The body weight and body weight gain was reduced with respect to controls in male animals at 600 mg/kg bw/day. The less body weight gain resulted in a slightly less body weight with respect to controls from day 7 up to the termination of the study.

A test item influence on the mean daily food consumption was observed in male animals at 600 mg/kg bw/day during the premating and post mating week 1.

Hematology examinations revealed slightly less number of red blood cell count and higher reticulocyte count in male animals administered with 600 mg/kg bw/day.

No test item-related changes were observed in investigated clinical chemistry parameters. Necropsy Specific macroscopic alterations related to the test item were not found during the necropsy.

Slightly higher mean weights of spleen and adrenal gland (absolute and relative to body and brain weights) were indicative of test item influence on function of these organs in male animals at 600 mg/kg bw/day dose.

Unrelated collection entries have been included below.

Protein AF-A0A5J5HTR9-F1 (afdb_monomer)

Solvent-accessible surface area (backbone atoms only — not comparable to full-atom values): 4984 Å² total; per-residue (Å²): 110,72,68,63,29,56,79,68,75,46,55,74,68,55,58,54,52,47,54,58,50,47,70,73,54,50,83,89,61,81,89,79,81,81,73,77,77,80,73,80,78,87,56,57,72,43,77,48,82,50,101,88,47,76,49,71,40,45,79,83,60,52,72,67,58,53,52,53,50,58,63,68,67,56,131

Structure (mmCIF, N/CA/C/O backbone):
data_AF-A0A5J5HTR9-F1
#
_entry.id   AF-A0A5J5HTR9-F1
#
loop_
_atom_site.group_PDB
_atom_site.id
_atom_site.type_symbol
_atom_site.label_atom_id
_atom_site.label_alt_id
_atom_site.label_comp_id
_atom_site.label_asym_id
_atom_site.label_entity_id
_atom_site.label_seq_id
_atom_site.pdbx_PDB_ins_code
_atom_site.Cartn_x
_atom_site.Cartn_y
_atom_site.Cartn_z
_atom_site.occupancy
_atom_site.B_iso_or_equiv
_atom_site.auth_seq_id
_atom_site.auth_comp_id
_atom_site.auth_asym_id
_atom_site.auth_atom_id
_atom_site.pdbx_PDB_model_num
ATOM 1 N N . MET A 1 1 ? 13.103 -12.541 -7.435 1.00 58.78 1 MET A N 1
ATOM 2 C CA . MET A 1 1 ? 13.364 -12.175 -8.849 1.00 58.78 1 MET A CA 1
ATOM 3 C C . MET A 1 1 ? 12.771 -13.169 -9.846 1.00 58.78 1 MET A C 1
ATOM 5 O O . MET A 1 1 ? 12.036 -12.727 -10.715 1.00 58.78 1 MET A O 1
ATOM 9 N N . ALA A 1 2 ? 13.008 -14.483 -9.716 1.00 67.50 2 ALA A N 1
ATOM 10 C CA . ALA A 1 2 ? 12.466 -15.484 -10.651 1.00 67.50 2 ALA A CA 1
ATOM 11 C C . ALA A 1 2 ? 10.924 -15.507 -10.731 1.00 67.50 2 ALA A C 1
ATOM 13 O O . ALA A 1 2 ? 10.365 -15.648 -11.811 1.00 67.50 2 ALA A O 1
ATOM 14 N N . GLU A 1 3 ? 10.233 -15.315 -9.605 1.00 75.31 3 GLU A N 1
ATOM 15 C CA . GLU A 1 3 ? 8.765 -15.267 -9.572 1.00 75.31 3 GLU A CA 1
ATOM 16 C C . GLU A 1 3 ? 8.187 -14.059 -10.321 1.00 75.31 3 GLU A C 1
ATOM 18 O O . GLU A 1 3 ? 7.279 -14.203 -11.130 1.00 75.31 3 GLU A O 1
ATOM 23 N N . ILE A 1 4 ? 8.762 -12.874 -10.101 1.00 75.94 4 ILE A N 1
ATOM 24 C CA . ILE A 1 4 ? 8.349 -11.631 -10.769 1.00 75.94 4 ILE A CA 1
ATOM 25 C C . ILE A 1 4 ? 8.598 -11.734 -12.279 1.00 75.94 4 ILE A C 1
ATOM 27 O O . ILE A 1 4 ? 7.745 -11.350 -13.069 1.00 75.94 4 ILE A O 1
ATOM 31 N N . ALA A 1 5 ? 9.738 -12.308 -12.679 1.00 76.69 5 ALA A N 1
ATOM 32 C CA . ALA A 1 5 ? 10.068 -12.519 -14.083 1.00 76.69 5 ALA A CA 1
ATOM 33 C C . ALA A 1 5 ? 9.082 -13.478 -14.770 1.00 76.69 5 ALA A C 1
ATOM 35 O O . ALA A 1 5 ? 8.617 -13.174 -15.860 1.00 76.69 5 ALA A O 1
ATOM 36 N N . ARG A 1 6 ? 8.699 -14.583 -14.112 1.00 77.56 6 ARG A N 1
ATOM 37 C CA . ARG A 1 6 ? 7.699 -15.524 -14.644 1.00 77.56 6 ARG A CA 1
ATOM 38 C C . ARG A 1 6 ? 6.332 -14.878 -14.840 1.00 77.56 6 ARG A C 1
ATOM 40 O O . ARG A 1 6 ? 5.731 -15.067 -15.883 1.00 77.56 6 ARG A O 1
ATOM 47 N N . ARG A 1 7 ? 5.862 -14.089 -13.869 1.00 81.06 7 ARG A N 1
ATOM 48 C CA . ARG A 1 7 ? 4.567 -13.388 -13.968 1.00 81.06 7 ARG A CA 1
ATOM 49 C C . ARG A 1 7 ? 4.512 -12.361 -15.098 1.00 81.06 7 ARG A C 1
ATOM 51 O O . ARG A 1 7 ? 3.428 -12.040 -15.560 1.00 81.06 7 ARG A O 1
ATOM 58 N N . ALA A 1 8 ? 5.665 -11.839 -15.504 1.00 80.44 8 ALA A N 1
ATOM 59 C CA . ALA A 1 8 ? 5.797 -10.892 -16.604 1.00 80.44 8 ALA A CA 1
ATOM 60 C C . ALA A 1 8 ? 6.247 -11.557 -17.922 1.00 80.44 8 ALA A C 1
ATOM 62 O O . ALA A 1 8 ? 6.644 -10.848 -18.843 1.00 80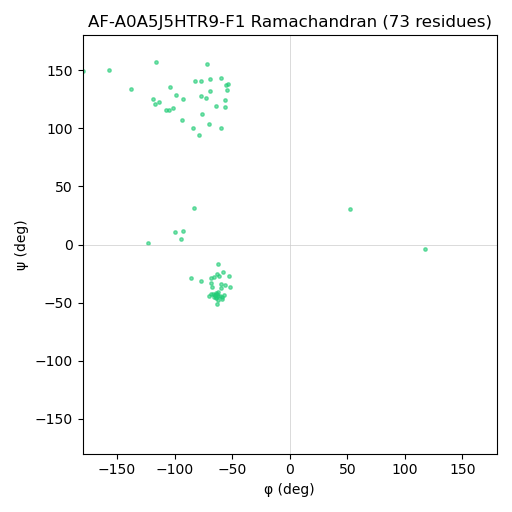.44 8 ALA A O 1
ATOM 63 N N . ASP A 1 9 ? 6.258 -12.896 -17.997 1.00 84.00 9 ASP A N 1
ATOM 64 C CA . ASP A 1 9 ? 6.764 -13.682 -19.134 1.00 84.00 9 ASP A CA 1
ATOM 65 C C . ASP A 1 9 ? 8.195 -13.318 -19.579 1.00 84.00 9 ASP A C 1
ATOM 67 O O . ASP A 1 9 ? 8.593 -13.459 -20.739 1.00 84.00 9 ASP A O 1
ATOM 71 N N . LEU A 1 10 ? 9.021 -12.877 -18.630 1.00 85.62 10 LEU A N 1
ATOM 72 C CA . LEU A 1 10 ? 10.408 -12.503 -18.866 1.00 85.62 10 LEU A CA 1
ATOM 73 C C . LEU A 1 10 ? 11.345 -13.683 -18.619 1.00 85.62 10 LEU A C 1
ATOM 75 O O . LEU A 1 10 ? 11.419 -14.250 -17.524 1.00 85.62 10 LEU A O 1
ATOM 79 N N . ARG A 1 11 ? 12.165 -14.000 -19.623 1.00 85.06 11 ARG A N 1
ATOM 80 C CA . ARG A 1 11 ? 13.285 -14.931 -19.465 1.00 85.06 11 ARG A CA 1
ATOM 81 C C . ARG A 1 11 ? 14.447 -14.230 -18.750 1.00 85.06 11 ARG A C 1
ATOM 83 O O . ARG A 1 11 ? 14.772 -13.092 -19.097 1.00 85.06 11 ARG A O 1
ATOM 90 N N . PRO A 1 12 ? 15.171 -14.904 -17.837 1.00 76.69 12 PRO A N 1
ATOM 91 C CA . PRO A 1 12 ? 16.320 -14.315 -17.137 1.00 76.69 12 PRO A CA 1
ATOM 92 C C . PRO A 1 12 ? 17.374 -13.679 -18.065 1.00 76.69 12 PRO A C 1
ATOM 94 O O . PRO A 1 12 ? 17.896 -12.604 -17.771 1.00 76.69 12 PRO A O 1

Histological examination did not detect any toxic or test substance related lesions in the genital and other organs of the experimental animals.

Conclusion

Under the conditions of the present study, TBPIB- caused salivation (male and female), changes in body weight (male), food consumption (male), red blood cell parameters (RBC, RET; male) and in weight of spleen and adrenal glands (male) following an oral administration at 600 mg/kg bw/day to Hsd.Brl.Han:Wistar rats during the Combined Repeated Dose Toxicity Study with the Reproduction/Developmental Toxicity Screening Test. At 200 and 60 mg/kg bw/day, salivation was observed in male and female animals. No indication of a toxic effect on the reproduction performance was noted in this study up to the highest concentration tested. No test item related adverse effect on the offspring development was observed. Based on these observations the No Observed (Adverse) Effect Levels (NO(A)EL) were determined as follows:

NO(A)EL for male rats: 200 mg/kg bw/day

NO(A)EL for female rats:600 mg/kg bw/day

Justification for classification or non-classification

Based on the results of the subacute repeated oral toxicity study, tert-butyl peroxyisobutyrate was not classified and labelled according to Regulation (EC) No 1272/2008 (CLP).